One part of the entries below is wanted: the lines from the one containing "ATOM 21 O O" through the one containing "ATOM 28 O O". Write those out exactly and nothing else.

**** SOURCE DATA

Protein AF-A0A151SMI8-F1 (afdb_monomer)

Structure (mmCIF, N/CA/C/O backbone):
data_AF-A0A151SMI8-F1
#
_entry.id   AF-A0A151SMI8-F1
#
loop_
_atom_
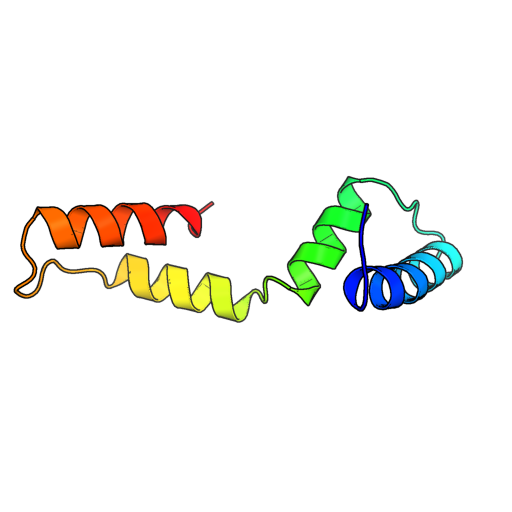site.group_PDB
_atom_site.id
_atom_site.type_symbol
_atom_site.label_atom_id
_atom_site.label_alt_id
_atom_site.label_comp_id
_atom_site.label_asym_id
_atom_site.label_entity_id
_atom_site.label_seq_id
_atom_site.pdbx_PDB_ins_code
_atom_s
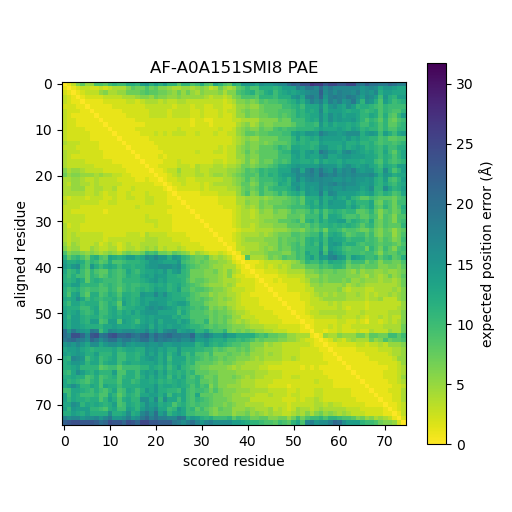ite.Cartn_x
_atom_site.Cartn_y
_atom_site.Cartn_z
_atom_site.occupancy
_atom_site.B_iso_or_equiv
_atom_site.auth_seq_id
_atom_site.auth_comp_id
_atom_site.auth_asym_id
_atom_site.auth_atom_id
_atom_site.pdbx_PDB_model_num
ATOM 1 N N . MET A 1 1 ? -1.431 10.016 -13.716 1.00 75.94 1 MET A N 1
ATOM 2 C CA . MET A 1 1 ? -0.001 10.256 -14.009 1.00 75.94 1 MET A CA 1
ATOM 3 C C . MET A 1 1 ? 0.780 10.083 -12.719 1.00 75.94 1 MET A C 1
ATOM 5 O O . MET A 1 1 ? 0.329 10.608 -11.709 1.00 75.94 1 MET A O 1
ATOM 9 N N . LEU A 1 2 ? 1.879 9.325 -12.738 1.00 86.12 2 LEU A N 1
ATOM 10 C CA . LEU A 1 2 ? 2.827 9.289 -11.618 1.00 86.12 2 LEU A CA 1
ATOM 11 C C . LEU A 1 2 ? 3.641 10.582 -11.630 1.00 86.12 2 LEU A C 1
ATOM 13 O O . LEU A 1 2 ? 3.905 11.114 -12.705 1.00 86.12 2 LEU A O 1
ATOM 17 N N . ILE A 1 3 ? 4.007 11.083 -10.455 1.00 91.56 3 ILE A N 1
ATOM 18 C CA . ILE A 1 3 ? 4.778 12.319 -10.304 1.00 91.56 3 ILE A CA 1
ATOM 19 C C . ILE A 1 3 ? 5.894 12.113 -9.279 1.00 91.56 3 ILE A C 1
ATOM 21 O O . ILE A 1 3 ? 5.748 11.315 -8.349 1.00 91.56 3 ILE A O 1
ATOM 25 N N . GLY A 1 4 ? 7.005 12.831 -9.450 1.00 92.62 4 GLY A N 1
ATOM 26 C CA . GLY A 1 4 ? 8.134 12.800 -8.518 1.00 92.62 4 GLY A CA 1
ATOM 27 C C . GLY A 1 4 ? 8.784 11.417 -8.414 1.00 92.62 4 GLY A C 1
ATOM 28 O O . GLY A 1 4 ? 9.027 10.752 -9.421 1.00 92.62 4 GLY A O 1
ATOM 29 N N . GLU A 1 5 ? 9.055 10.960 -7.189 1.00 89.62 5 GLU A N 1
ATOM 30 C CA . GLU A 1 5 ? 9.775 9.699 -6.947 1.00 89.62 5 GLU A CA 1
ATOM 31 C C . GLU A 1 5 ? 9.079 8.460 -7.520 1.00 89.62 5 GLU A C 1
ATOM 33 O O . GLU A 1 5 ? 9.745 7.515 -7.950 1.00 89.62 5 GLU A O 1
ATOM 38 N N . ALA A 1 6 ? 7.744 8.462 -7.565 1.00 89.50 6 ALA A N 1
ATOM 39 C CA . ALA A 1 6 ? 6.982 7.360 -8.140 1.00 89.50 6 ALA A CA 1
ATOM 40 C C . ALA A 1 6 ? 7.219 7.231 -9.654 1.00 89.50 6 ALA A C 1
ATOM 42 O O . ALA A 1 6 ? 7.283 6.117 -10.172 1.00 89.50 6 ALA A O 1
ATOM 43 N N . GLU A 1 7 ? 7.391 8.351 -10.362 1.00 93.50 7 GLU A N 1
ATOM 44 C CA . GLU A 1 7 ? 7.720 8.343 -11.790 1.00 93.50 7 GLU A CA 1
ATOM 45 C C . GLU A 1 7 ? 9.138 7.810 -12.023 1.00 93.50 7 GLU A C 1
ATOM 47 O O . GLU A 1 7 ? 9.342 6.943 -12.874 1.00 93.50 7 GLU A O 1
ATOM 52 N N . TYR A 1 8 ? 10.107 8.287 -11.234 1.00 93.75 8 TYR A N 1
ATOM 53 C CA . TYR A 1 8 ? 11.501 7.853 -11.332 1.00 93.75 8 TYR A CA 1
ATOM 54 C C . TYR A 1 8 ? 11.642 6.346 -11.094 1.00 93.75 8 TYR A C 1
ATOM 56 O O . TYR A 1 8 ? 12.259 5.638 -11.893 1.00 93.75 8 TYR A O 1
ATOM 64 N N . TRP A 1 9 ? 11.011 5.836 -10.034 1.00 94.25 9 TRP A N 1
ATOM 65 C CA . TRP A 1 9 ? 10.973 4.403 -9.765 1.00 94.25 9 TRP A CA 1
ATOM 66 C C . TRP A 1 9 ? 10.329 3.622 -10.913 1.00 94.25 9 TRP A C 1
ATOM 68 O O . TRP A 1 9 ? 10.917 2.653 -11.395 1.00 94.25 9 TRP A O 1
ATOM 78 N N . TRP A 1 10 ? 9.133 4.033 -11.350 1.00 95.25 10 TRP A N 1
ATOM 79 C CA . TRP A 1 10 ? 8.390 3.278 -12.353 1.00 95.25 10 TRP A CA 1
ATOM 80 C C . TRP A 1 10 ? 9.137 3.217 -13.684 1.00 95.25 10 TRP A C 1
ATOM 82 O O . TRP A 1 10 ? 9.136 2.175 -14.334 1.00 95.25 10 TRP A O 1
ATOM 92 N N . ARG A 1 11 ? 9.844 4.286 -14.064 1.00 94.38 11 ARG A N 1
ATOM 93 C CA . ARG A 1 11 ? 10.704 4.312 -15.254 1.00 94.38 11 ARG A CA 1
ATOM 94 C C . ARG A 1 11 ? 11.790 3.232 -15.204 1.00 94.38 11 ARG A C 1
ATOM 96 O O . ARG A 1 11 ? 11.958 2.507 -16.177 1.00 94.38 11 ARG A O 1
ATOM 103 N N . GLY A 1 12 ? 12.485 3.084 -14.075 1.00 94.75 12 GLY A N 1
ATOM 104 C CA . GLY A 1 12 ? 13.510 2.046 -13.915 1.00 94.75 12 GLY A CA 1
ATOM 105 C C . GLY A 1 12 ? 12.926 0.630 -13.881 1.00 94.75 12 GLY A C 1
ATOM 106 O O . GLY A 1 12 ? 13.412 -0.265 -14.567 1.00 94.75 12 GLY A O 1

********

_WORKED SOLUTION_.
ATOM 21 O O . ILE A 1 3 ? 5.748 11.315 -8.349 1.00 91.56 3 ILE A O 1
ATOM 25 N N . GLY A 1 4 ? 7.005 12.831 -9.450 1.00 92.62 4 GLY A N 1
ATOM 26 C CA . GLY A 1 4 ? 8.134 12.800 -8.518 1.00 92.62 4 GLY A CA 1
ATOM 27 C C . GLY A 1 4 ? 8.784 11.417 -8.414 1.00 92.62 4 GLY A C 1
ATOM 28 O O . GLY A 1 4 ? 9.027 10.752 -9.421 1.00 92.62 4 GLY A O 1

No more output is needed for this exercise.